Penske Technology Group Enables Motorsport Teams to Improve Vehicle Performance
Challenge
Solution
Results
- Reduced development time by more than 50%
- Increased offline testing
- Streamlined development
Penske Technology Group (PTG) receives varying requests from motorsport teams to more accurately predict vehicle performance before racing events. To meet the demand, PTG offers a dynamic shaker rig and analysis services based on MathWorks tools to determine the appropriate adjustments to damping characteristics that improve racecar performance.
"We see three to five teams per week—each with slightly different requests. We need analysis software that enables us to reuse our work and reduce development time," says Tom Sweetland, lead engineer at PTG. "MathWorks tools enable us to solve our customers’ problems without spending half the day writing code, while simplifying data analysis and dedicating more time to testing."
Challenge
PTG needed to find optimal damping characteristics of cars on its test rig to improve vehicle performance.
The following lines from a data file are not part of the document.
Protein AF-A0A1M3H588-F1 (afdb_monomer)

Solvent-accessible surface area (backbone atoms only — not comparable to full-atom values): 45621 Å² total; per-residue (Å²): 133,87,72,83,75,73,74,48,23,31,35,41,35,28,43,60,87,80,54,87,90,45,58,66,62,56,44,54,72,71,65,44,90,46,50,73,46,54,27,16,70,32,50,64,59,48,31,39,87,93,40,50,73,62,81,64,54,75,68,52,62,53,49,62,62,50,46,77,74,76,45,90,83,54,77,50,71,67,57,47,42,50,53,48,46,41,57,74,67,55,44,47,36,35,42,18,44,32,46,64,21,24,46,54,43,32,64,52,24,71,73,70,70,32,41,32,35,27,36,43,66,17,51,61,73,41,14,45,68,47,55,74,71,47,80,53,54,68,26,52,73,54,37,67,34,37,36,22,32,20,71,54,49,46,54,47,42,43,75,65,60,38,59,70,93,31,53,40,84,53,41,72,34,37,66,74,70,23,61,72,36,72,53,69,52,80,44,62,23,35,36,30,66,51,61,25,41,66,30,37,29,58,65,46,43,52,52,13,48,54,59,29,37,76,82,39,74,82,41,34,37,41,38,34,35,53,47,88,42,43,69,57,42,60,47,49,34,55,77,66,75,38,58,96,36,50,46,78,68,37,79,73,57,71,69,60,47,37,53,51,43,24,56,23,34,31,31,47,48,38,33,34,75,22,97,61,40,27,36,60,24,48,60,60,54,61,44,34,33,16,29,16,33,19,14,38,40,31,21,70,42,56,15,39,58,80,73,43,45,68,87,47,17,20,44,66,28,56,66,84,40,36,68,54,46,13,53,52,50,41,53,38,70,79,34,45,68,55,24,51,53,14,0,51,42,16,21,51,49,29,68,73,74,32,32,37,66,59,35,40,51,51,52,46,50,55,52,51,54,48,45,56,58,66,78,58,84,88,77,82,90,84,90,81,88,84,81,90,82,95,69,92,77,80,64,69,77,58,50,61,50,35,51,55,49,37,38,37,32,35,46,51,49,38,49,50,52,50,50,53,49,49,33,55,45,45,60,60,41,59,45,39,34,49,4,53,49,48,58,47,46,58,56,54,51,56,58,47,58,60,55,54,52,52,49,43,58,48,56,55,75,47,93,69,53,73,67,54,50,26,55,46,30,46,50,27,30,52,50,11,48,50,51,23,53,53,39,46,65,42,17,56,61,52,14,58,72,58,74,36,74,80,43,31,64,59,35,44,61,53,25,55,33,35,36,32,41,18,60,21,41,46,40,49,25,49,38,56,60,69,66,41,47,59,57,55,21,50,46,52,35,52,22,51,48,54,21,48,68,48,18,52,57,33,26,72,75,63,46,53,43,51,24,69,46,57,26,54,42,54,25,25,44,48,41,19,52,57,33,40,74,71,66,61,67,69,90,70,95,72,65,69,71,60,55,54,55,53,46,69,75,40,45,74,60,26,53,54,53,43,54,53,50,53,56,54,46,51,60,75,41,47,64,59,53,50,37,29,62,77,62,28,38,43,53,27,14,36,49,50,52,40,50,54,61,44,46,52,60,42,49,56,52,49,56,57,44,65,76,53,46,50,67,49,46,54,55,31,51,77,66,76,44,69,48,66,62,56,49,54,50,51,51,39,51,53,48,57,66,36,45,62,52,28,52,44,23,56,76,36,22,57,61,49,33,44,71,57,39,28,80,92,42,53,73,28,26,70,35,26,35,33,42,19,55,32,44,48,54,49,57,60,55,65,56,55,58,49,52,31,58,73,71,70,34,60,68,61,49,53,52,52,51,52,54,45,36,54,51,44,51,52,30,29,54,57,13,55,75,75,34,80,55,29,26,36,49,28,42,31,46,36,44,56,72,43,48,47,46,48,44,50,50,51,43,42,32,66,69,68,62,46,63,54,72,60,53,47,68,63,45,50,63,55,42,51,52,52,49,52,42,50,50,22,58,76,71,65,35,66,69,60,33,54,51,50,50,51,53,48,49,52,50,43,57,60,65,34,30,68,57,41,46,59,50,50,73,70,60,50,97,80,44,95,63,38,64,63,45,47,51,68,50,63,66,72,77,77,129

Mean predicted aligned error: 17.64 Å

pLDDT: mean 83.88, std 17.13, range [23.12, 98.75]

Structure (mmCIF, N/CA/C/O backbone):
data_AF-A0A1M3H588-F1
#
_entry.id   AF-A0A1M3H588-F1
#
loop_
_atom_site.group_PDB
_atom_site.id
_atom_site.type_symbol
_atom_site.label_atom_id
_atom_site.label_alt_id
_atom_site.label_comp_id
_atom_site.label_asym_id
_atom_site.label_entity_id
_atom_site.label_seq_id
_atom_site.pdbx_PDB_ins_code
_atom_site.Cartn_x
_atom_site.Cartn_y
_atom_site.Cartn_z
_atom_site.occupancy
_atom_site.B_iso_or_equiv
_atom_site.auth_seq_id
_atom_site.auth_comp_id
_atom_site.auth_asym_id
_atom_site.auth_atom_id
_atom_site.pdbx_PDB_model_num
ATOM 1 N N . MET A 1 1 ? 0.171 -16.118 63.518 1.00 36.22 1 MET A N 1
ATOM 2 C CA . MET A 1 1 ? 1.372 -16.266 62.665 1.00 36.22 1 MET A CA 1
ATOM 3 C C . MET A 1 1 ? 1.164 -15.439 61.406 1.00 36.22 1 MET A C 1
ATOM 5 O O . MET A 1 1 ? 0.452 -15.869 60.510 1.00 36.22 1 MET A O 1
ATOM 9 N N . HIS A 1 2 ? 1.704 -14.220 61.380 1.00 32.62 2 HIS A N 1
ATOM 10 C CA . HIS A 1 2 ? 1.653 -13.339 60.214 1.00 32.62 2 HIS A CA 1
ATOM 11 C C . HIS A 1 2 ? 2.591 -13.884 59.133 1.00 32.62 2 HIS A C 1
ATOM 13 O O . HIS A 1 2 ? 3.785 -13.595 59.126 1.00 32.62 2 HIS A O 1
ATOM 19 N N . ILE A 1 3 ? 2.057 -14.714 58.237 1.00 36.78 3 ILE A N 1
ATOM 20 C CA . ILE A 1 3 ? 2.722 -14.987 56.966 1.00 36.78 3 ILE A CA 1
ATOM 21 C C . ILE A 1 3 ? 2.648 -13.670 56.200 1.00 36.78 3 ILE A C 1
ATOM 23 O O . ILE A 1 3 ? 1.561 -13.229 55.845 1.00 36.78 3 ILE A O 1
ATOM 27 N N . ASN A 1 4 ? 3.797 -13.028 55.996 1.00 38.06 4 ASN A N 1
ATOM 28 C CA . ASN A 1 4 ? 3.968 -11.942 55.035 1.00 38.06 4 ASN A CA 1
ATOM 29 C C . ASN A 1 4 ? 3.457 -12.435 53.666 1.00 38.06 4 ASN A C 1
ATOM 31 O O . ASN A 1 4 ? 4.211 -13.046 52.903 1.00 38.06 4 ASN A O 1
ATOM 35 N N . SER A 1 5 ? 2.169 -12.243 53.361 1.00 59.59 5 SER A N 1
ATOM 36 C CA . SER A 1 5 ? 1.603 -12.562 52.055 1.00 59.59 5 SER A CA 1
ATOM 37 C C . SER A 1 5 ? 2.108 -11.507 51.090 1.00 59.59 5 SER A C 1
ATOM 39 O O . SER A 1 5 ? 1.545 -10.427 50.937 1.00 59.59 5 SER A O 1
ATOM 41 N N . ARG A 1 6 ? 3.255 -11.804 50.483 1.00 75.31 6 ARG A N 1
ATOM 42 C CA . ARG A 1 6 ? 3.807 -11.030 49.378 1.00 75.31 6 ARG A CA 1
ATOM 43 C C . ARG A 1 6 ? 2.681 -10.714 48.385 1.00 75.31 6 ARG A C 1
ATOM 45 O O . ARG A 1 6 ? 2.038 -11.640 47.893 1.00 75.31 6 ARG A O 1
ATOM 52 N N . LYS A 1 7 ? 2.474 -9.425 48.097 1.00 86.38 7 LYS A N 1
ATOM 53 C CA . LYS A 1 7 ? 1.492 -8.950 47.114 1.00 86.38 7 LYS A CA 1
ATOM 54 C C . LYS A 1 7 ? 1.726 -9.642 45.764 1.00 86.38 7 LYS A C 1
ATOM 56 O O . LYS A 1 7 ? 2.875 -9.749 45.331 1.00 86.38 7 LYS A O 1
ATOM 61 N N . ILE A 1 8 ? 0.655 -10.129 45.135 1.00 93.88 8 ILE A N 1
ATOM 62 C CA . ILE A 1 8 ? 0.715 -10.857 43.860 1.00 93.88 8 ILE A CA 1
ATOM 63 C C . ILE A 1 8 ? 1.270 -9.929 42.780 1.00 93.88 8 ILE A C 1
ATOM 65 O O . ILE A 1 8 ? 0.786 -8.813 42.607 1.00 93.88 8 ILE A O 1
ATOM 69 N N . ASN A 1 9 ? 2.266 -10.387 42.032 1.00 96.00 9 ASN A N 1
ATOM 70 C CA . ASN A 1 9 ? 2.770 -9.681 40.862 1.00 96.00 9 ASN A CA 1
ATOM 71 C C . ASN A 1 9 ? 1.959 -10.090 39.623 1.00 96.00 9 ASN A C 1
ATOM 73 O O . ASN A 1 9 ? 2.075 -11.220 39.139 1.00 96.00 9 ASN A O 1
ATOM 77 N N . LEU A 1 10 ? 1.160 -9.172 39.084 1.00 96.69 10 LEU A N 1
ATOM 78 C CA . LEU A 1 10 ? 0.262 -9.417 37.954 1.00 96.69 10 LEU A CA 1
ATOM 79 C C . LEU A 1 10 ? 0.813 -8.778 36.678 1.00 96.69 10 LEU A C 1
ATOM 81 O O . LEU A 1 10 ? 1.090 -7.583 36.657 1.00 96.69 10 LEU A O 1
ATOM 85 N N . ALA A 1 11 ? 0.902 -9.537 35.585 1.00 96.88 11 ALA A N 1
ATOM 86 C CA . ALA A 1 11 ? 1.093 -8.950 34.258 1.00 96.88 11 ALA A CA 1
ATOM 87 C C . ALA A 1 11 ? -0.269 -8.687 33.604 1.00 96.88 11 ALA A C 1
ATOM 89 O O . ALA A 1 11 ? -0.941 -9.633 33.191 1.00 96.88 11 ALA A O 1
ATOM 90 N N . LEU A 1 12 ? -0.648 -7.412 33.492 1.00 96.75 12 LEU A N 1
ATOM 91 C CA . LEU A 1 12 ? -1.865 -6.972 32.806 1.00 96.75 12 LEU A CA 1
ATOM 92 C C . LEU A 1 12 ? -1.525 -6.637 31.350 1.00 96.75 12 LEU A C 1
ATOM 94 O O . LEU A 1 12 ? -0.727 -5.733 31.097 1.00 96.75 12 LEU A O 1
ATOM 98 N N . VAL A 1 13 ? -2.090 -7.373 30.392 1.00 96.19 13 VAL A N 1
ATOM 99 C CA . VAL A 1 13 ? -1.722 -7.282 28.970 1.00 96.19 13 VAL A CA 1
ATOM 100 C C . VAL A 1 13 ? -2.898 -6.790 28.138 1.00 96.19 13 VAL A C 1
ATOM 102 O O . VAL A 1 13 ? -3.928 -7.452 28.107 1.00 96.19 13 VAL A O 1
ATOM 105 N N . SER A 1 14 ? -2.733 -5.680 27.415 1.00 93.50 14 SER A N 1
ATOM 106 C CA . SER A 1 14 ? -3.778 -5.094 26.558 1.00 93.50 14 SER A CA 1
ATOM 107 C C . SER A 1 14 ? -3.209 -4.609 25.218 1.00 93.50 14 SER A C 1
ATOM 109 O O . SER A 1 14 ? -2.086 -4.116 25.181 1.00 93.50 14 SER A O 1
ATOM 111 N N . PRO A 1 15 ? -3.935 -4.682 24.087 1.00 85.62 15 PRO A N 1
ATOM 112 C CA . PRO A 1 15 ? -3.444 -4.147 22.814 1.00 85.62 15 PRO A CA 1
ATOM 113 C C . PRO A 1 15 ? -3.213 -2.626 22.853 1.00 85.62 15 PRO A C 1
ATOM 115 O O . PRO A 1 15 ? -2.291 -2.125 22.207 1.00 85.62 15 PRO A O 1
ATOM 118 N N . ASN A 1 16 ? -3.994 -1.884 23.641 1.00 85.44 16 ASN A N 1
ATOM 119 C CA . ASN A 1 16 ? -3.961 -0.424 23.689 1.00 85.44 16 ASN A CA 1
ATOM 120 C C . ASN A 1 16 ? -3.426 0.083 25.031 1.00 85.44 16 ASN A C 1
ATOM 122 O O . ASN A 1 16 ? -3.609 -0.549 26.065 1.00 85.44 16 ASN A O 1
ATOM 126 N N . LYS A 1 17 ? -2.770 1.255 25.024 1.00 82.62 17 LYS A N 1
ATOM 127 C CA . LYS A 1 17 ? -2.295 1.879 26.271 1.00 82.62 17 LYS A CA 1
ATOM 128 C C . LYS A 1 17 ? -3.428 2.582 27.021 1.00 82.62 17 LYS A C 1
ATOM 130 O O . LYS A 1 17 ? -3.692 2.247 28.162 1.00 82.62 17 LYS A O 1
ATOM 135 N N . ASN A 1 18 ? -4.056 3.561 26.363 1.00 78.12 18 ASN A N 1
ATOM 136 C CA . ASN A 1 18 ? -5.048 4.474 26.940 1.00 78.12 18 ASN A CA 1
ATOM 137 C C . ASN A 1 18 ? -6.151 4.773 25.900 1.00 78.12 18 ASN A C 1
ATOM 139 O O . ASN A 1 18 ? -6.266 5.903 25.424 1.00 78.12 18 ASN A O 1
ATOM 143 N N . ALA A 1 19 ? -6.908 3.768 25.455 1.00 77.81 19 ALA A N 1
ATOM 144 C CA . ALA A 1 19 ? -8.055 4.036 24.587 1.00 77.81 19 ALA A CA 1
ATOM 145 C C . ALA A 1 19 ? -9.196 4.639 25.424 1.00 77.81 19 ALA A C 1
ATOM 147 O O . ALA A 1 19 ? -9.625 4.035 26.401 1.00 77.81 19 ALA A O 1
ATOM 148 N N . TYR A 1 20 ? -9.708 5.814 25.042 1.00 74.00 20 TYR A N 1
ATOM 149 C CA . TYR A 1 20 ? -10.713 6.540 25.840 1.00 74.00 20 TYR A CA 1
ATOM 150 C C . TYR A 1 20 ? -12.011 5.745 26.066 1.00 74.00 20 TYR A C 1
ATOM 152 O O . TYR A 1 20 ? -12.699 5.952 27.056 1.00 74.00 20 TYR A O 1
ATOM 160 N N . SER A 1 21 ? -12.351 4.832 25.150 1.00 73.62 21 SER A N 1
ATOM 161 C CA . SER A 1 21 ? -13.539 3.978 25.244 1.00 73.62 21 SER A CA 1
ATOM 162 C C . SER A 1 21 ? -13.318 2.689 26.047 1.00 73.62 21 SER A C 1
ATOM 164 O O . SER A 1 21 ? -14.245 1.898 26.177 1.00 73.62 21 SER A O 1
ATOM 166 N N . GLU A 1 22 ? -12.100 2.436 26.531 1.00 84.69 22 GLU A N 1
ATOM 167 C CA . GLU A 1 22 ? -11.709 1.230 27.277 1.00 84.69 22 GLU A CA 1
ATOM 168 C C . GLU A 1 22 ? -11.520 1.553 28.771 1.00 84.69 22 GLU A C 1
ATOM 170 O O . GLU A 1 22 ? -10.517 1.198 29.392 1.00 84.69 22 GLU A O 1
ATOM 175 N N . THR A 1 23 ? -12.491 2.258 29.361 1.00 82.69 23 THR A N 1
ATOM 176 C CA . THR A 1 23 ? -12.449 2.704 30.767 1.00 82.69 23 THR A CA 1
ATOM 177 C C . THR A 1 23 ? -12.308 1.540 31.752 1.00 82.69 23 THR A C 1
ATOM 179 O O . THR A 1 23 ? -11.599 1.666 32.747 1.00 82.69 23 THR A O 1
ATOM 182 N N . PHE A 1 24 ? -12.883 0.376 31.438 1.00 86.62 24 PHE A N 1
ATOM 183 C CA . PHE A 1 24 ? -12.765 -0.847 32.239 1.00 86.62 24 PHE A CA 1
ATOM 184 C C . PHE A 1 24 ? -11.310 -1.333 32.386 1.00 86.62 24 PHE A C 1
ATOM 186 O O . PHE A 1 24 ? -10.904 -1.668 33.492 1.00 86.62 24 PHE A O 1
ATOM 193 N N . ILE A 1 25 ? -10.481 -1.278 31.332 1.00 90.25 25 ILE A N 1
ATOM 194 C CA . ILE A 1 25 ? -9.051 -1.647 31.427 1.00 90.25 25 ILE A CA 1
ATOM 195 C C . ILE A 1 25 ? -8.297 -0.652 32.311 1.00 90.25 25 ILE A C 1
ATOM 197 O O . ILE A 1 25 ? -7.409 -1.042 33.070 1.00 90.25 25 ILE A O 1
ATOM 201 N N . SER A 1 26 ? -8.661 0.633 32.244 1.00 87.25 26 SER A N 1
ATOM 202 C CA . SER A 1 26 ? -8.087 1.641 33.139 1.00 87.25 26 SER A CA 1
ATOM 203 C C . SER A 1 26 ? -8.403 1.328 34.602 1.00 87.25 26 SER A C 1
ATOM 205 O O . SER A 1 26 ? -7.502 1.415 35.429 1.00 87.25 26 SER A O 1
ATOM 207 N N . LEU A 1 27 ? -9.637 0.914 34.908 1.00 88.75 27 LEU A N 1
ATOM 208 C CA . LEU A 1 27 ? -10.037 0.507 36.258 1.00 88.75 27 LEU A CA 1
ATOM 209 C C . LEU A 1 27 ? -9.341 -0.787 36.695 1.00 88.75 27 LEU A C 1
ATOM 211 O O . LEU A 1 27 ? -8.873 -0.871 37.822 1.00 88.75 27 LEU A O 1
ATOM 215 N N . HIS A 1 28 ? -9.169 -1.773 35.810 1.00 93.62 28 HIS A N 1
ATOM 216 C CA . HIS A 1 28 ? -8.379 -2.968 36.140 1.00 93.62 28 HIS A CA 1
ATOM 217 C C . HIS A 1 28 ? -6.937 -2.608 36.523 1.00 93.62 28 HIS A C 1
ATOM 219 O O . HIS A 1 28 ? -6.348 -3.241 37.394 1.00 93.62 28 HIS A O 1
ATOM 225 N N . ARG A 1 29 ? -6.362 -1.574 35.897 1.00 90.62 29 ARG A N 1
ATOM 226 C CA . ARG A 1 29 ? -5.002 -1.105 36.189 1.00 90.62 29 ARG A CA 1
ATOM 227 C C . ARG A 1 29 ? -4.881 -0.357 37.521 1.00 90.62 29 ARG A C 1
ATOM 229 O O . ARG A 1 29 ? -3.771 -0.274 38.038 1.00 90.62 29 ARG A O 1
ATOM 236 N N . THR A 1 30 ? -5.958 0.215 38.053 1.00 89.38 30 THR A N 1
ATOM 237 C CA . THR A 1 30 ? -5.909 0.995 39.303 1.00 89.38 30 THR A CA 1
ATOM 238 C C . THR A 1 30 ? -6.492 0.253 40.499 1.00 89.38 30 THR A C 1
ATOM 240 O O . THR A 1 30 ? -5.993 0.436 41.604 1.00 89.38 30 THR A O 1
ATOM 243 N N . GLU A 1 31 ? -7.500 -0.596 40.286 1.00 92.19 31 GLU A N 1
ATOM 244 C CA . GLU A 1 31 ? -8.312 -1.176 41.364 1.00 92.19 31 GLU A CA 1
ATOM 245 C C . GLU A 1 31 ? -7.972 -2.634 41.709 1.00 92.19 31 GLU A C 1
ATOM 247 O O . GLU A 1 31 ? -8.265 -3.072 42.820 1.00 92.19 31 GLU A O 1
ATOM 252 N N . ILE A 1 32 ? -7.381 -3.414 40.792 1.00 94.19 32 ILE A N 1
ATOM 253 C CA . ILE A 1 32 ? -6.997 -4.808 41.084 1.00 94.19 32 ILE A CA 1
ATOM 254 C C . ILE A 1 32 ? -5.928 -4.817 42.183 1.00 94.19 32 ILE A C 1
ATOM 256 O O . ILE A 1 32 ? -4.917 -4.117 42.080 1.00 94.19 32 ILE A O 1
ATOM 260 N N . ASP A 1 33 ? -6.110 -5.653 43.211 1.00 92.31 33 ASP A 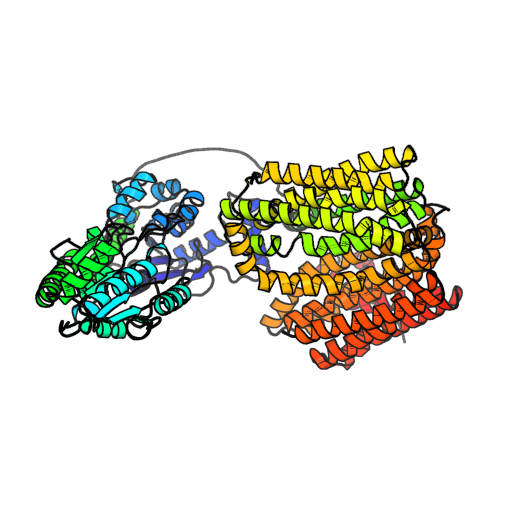N 1
ATOM 261 C CA . ASP A 1 33 ? -5.211 -5.696 44.369 1.00 92.31 33 ASP A CA 1
ATOM 262 C C . ASP A 1 33 ? -3.961 -6.544 44.088 1.00 92.31 33 ASP A C 1
ATOM 264 O O . ASP A 1 33 ? -3.708 -7.599 44.664 1.00 92.31 33 ASP A O 1
ATOM 268 N N . ALA A 1 34 ? -3.149 -6.067 43.151 1.00 93.25 34 ALA A N 1
ATOM 269 C CA . ALA A 1 34 ? -1.902 -6.689 42.742 1.00 93.25 34 ALA A CA 1
ATOM 270 C C . ALA A 1 34 ? -0.826 -5.625 42.502 1.00 93.25 34 ALA A C 1
ATOM 272 O O . ALA A 1 34 ? -1.103 -4.437 42.354 1.00 93.25 34 ALA A O 1
ATOM 273 N N . ASN A 1 35 ? 0.434 -6.044 42.474 1.00 94.06 35 ASN A N 1
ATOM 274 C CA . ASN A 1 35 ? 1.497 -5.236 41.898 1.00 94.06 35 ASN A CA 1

To satisfy concurrent customer requests, PTG also needed to develop flexible analysis tools with an easy-to-learn programming language that included graphics and GUI-building capabilities. Moreover, because its shaker rig is in constant use, PTG sought to perform tests via computer simulations.
Finally, PTG required an analysis environment that could handle the logging of millions of data points as well as offer deployment capabilities for distributing analysis tools to its customers for further testing.
Solution
PTG uses MathWorks tools to analyze track, shaker rig, and simulated data as well as to deploy its tools to customers for further testing.
PTG’s shaker rig includes seven hydraulic actuators, four for road simulation and three that connect to the body of the car to simulate banking, cornering, and aerodynamic loads. “Our shaker rig is a tool for teams to tune vehicle dynamics for their car by adjusting spring and shock parameters,” Sweetland explains. “It’s based on finding the right damping characteristics for a car and investigating how a car will respond when it’s on a track.”
Customers provide recorded track data that measures damper displacement and hub acceleration. PTG engineers bring this data into MATLAB® and use preprocessing tools developed in MATLAB to extract the required data before filtering or resampling the data. The car is installed on the rig and this data is used to develop actuator loads and displacements that recreate the track data.
During shaker rig testing, the engineers use tools developed with MATLAB to analyze and display data in time and frequency domains. They adjust damping parameters of basic car models generated in Simulink® and Deep Learning Toolbox™ until the model simulations match up with the test data. They then use Optimization Toolbox™ with Simulink Design Optimization™ to optimize parameters to obtain the best track performance.
“Developing our applications with MATLAB is very quick,” says Sweetland. “We can concentrate on designing the interface rather than coding and implementing it. We log more than 600 million data points per test day, which are all analyzed with our MATLAB tools.”
Engineers use MATLAB Compiler™ to provide racing teams with tools for further analysis of shaker rig and simulation data. They also use these tools to analyze track test data.
PTG also uses Simulink to model aerodynamic loads that determine proper downforce loads for the actuators. They use Simulink Coder™ to automatically generate C code from the model, which is run in real time on the rig controller. This enables the rig actuators to respond correctly to changes in vehicle attitude.
They plan to use Simulink with Simscape Multibody™ to develop models of complete rig and car systems, enabling them to simulate full tests. “We want to try out new control routines on a virtual model of the rig and car to see how it performs without actually needing the rig and car available,” notes Sweetland. “This will be very beneficial because our facility is 100% booked.”
Results
Reduced development time by more than 50%. “Because MATLAB is an easy language to use, we spend most of our time getting the numbers to do what we want rather than programming,” says Sweetland. “Unlike other languages, MATLAB includes built-in debugging and plotting tools, so I don’t have to implement those from another source or write them myself, which would take two to four times longer.”
Increased offline testing. “Simulink enables us to simulate our tests on a virtual model,” says Sweetland. “This helps us optimize our damping characteristics and run more offline simulations, which allows us to make better use of test time on the rig.”
Streamlined development. “We do a lot of modeling in Simulink and Simscape Multibody,” notes Sweetland. “The integration between the analysis features of MATLAB and the modeling capabilities of Simulink helps us streamline our development.”